MM104 Biostatistics 2010-11

.

SPSS EXERCISES 1. Descriptive statistics.

1. The UNICEF data set water.sav contains information about the percentage of the population of each non-industrialized country that had access to «improved drinking water sources» in 2004[1]. Each row represents one country. The variables of interest are named urban and rural. Each of these two variables contains the percentage of the populations that have access to improved drinking water sources.

α) What shape do the two distributions appear to have?

[ Analyze ►Descriptive statistics ► Explore...... ]

β) Are there any outliers? What conclusions can be drawn about the proportions of the populaitons that have access to improved drinking water sources?

2. Αnswer the following questions using the file Rouvas20.sav. This file contains measurements from 20 nursery school children from the region of Rouvas.

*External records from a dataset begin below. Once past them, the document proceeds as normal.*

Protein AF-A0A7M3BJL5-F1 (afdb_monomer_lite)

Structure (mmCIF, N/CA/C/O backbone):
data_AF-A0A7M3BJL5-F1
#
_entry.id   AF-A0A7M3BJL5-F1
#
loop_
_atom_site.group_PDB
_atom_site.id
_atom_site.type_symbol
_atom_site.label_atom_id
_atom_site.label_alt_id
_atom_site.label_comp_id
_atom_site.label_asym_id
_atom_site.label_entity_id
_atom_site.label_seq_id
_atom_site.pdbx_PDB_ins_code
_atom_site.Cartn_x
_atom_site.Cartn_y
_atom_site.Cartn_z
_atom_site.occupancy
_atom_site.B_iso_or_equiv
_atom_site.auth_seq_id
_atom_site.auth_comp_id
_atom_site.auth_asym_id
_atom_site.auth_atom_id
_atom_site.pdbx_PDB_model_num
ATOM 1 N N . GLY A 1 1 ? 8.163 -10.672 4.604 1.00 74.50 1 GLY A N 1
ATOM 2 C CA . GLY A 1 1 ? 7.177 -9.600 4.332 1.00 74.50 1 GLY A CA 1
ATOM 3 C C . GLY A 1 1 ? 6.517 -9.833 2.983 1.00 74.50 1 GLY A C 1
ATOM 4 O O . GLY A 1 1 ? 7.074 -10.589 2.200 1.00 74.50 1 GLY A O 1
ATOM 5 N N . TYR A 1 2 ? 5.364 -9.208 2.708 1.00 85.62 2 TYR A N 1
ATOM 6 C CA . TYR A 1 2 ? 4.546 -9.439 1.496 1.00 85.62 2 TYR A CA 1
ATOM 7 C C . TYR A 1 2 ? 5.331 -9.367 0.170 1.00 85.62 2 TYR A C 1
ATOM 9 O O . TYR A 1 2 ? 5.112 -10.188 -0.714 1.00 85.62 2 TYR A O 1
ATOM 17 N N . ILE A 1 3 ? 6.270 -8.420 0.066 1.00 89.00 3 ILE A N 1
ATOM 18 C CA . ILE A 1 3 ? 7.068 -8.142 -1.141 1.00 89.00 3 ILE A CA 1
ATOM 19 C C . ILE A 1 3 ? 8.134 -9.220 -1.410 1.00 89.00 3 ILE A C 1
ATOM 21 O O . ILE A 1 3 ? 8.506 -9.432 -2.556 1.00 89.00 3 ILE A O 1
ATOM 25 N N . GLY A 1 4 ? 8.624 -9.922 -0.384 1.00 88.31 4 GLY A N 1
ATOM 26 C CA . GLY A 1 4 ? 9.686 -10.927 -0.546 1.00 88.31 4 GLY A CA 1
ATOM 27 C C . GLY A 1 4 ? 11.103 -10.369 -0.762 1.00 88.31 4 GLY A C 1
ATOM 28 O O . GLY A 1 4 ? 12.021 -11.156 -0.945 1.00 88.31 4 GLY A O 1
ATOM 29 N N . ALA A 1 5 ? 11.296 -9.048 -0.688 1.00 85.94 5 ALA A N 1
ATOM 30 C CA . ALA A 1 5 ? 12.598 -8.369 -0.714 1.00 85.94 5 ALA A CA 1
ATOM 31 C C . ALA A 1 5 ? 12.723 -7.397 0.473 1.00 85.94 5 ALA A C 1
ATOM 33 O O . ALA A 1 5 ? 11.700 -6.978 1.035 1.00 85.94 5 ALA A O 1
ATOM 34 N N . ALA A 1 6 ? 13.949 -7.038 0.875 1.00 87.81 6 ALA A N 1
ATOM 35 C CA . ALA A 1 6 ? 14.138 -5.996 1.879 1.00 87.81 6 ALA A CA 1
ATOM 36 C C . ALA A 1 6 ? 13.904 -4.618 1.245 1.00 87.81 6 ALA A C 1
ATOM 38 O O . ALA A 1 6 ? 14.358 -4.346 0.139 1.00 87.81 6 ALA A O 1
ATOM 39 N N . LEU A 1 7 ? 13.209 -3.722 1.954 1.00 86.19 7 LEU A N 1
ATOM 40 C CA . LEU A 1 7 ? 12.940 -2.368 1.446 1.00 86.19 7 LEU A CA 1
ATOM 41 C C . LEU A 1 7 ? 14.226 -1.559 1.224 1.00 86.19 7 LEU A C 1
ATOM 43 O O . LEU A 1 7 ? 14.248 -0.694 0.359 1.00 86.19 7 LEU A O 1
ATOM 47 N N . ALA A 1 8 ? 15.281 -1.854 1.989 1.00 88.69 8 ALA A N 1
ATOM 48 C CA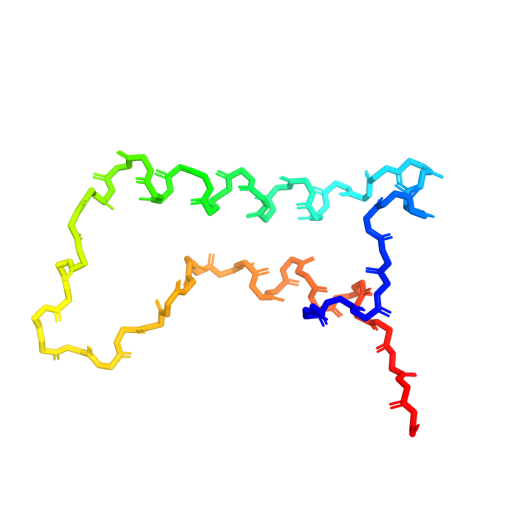 . ALA A 1 8 ? 16.591 -1.225 1.842 1.00 88.69 8 ALA A CA 1
ATOM 49 C C . ALA A 1 8 ? 17.287 -1.580 0.516 1.00 88.69 8 ALA A C 1
ATOM 51 O O . ALA A 1 8 ? 18.131 -0.816 0.064 1.00 88.69 8 ALA A O 1
ATOM 52 N N . ASP A 1 9 ? 16.911 -2.699 -0.113 1.00 89.62 9 ASP A N 1
ATOM 53 C CA . ASP A 1 9 ? 17.457 -3.122 -1.407 1.00 89.62 9 ASP A CA 1
ATOM 54 C C . ASP A 1 9 ? 16.732 -2.451 -2.592 1.00 89.62 9 ASP A C 1
ATOM 56 O O . ASP A 1 9 ? 17.119 -2.627 -3.747 1.00 89.62 9 ASP A O 1
ATOM 60 N N . LEU A 1 10 ? 15.659 -1.694 -2.328 1.00 86.56 10 LEU A N 1
ATOM 61 C CA . LEU A 1 10 ? 14.860 -1.001 -3.336 1.00 86.56 10 LEU A CA 1
ATOM 62 C C . LEU A 1 10 ? 15.287 0.469 -3.425 1.00 86.56 10 LEU A C 1
ATOM 64 O O . LEU A 1 10 ? 14.643 1.339 -2.836 1.00 86.56 10 LEU A O 1
ATOM 68 N N . ASP A 1 11 ? 16.358 0.741 -4.175 1.00 87.38 11 ASP A N 1
ATOM 69 C CA . ASP A 1 11 ? 16.848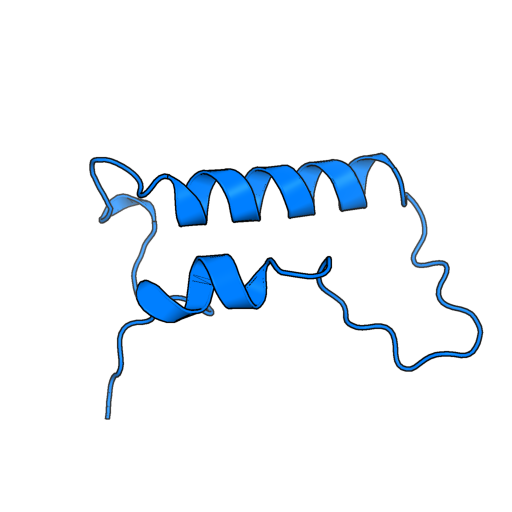 2.099 -4.436 1.00 87.38 11 ASP A CA 1
ATOM 70 C C . ASP A 1 11 ? 16.887 2.408 -5.951 1.00 87.38 11 ASP A C 1
ATOM 72 O O . ASP A 1 11 ? 17.643 1.770 -6.689 1.00 87.38 11 ASP A O 1
ATOM 76 N N . PRO A 1 12 ? 16.066 3.356 -6.451 1.00 90.12 12 PRO A N 1
ATOM 77 C CA . PRO A 1 12 ? 15.102 4.166 -5.703 1.00 90.12 12 PRO A CA 1
ATOM 78 C C . PRO A 1 12 ? 13.848 3.372 -5.300 1.00 90.12 12 PRO A C 1
ATOM 80 O O . PRO A 1 12 ? 13.392 2.485 -6.026 1.00 90.12 12 PRO A O 1
ATOM 83 N N . LEU A 1 13 ? 13.228 3.752 -4.177 1.00 91.25 13 LEU A N 1
ATOM 84 C CA . LEU A 1 13 ? 11.989 3.123 -3.712 1.00 91.25 13 LEU A CA 1
ATOM 85 C C . LEU A 1 13 ? 10.855 3.329 -4.740 1.00 91.25 13 LEU A C 1
ATOM 87 O O . LEU A 1 13 ? 10.501 4.480 -5.029 1.00 91.25 13 LEU A O 1
ATOM 91 N N . PRO A 1 14 ? 10.224 2.255 -5.257 1.00 93.88 14 PRO A N 1
ATOM 92 C CA . PRO A 1 14 ? 9.120 2.375 -6.200 1.00 93.88 14 PRO A CA 1
ATOM 93 C C . PRO A 1 14 ? 7.968 3.224 -5.658 1.00 93.88 14 PRO A C 1
ATOM 95 O O . PRO A 1 14 ? 7.531 3.063 -4.515 1.00 93.88 14 PRO A O 1
ATOM 98 N N . ALA A 1 15 ? 7.419 4.096 -6.507 1.00 94.19 15 ALA A N 1
ATOM 99 C CA . ALA A 1 15 ? 6.345 5.010 -6.120 1.00 94.19 15 ALA A CA 1
ATOM 100 C C . ALA A 1 15 ? 5.096 4.280 -5.590 1.00 94.19 15 ALA A C 1
ATOM 102 O O . ALA A 1 15 ? 4.473 4.761 -4.647 1.00 94.19 15 ALA A O 1
ATOM 103 N N . GLY A 1 16 ? 4.771 3.103 -6.140 1.00 93.50 16 GLY A N 1
ATOM 104 C CA . GLY A 1 16 ? 3.654 2.275 -5.672 1.00 93.50 16 GLY A CA 1
ATOM 105 C C . GLY A 1 16 ? 3.837 1.785 -4.234 1.00 93.50 16 GLY A C 1
ATOM 106 O O . GLY A 1 16 ? 2.914 1.885 -3.430 1.00 93.50 16 GLY A O 1
ATOM 107 N N . ILE A 1 17 ? 5.050 1.349 -3.873 1.00 93.25 17 ILE A N 1
ATOM 108 C CA . ILE A 1 17 ? 5.377 0.938 -2.498 1.00 93.25 17 ILE A CA 1
ATOM 109 C C . ILE A 1 17 ? 5.315 2.138 -1.555 1.00 93.25 17 ILE A C 1
ATOM 111 O O . ILE A 1 17 ? 4.740 2.033 -0.473 1.00 93.25 17 ILE A O 1
ATOM 115 N N . ARG A 1 18 ? 5.859 3.291 -1.970 1.00 94.38 18 ARG A N 1
ATOM 116 C CA . ARG A 1 18 ? 5.774 4.526 -1.179 1.00 94.38 18 ARG A CA 1
ATOM 117 C C . ARG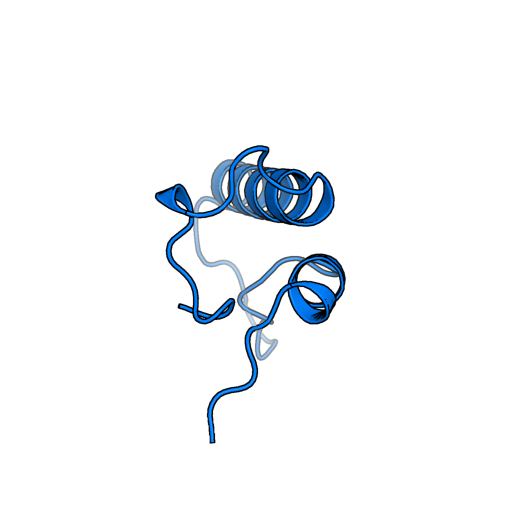 A 1 18 ? 4.321 4.877 -0.865 1.00 94.38 18 ARG A C 1
AT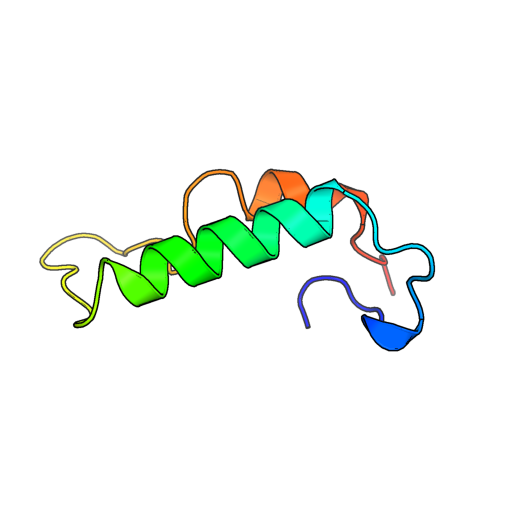OM 119 O O . ARG A 1 18 ? 3.997 5.181 0.277 1.00 94.38 18 ARG A O 1
ATOM 126 N N . GLU A 1 19 ? 3.451 4.806 -1.864 1.00 95.00 19 GLU A N 1
ATOM 127 C CA . GLU A 1 19 ? 2.045 5.166 -1.704 1.00 95.00 19 GLU A CA 1
ATOM 128 C C . GLU A 1 19 ? 1.267 4.134 -0.870 1.00 95.00 19 GLU A C 1
ATOM 130 O O . GLU A 1 19 ? 0.452 4.488 -0.021 1.00 95.00 19 GLU A O 1
ATOM 135 N N . ALA A 1 20 ? 1.585 2.846 -1.008 1.00 93.44 20 ALA A N 1
ATOM 136 C CA . ALA A 1 20 ? 1.051 1.808 -0.129 1.00 93.44 20 ALA A CA 1
ATOM 137 C C . ALA A 1 20 ? 1.393 2.072 1.351 1.00 93.44 20 ALA A C 1
ATOM 139 O O . ALA A 1 20 ? 0.521 1.953 2.212 1.00 93.44 20 ALA A O 1
ATOM 140 N N . ILE A 1 21 ? 2.636 2.477 1.645 1.00 92.44 21 ILE A N 1
ATOM 141 C CA . ILE A 1 21 ? 3.077 2.824 3.005 1.00 92.44 21 ILE A CA 1
ATOM 142 C C . ILE A 1 21 ? 2.293 4.025 3.543 1.00 92.44 21 ILE A C 1
ATOM 144 O O . ILE A 1 21 ? 1.816 3.980 4.676 1.00 92.44 21 ILE A O 1
ATOM 148 N N . LEU A 1 22 ? 2.130 5.082 2.742 1.00 93.94 22 LEU A N 1
ATOM 149 C CA . LEU A 1 22 ? 1.413 6.290 3.160 1.00 93.94 22 LEU A CA 1
ATOM 150 C C . LEU A 1 22 ? -0.061 6.015 3.461 1.00 93.94 22 LEU A C 1
ATOM 152 O O . LEU A 1 22 ? -0.574 6.508 4.462 1.00 93.94 22 LEU A O 1
ATOM 156 N N . ARG A 1 23 ? -0.728 5.182 2.656 1.00 92.31 23 ARG A N 1
ATOM 157 C CA . ARG A 1 23 ? -2.121 4.782 2.905 1.00 92.31 23 ARG A CA 1
ATOM 158 C C . ARG A 1 23 ? -2.281 4.005 4.204 1.00 92.31 23 ARG A C 1
ATOM 160 O O . ARG A 1 23 ? -3.201 4.286 4.961 1.00 92.31 23 ARG A O 1
ATOM 167 N N . VAL A 1 24 ? -1.378 3.062 4.478 1.00 89.44 24 VAL A N 1
ATOM 168 C CA . VAL A 1 24 ? -1.382 2.318 5.748 1.00 89.44 24 VAL A CA 1
ATOM 169 C C . VAL A 1 24 ? -1.095 3.254 6.924 1.00 89.44 24 VAL A C 1
ATOM 171 O O . VAL A 1 24 ? -1.757 3.164 7.950 1.00 89.44 24 VAL A O 1
ATOM 174 N N . ALA A 1 25 ? -0.150 4.187 6.783 1.00 91.19 25 ALA A N 1
ATOM 175 C CA . ALA A 1 25 ? 0.143 5.167 7.827 1.00 91.19 25 ALA A CA 1
ATOM 176 C C . ALA A 1 25 ? -1.050 6.097 8.113 1.00 91.19 25 ALA A C 1
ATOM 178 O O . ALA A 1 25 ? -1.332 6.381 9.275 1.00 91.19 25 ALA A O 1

α) Use the variable systco to calculate the proportion of children with high systolic bloood pressure.

[Analyze ►Descriptive statistics ► Frequencies...... ]

β) Are the proportions of boys and grils with high systolic b.p. similar[2]? [answer w/o attempting a hypothesis text]

[Analyze ►Descriptive statistics ► Crosstabs...... ]

γ) Does the average systolic bp (avsyst) appear to differ according to obesity status?

[Transform► Recode…

Analyze ►Descriptive statistics ► Explore...... ]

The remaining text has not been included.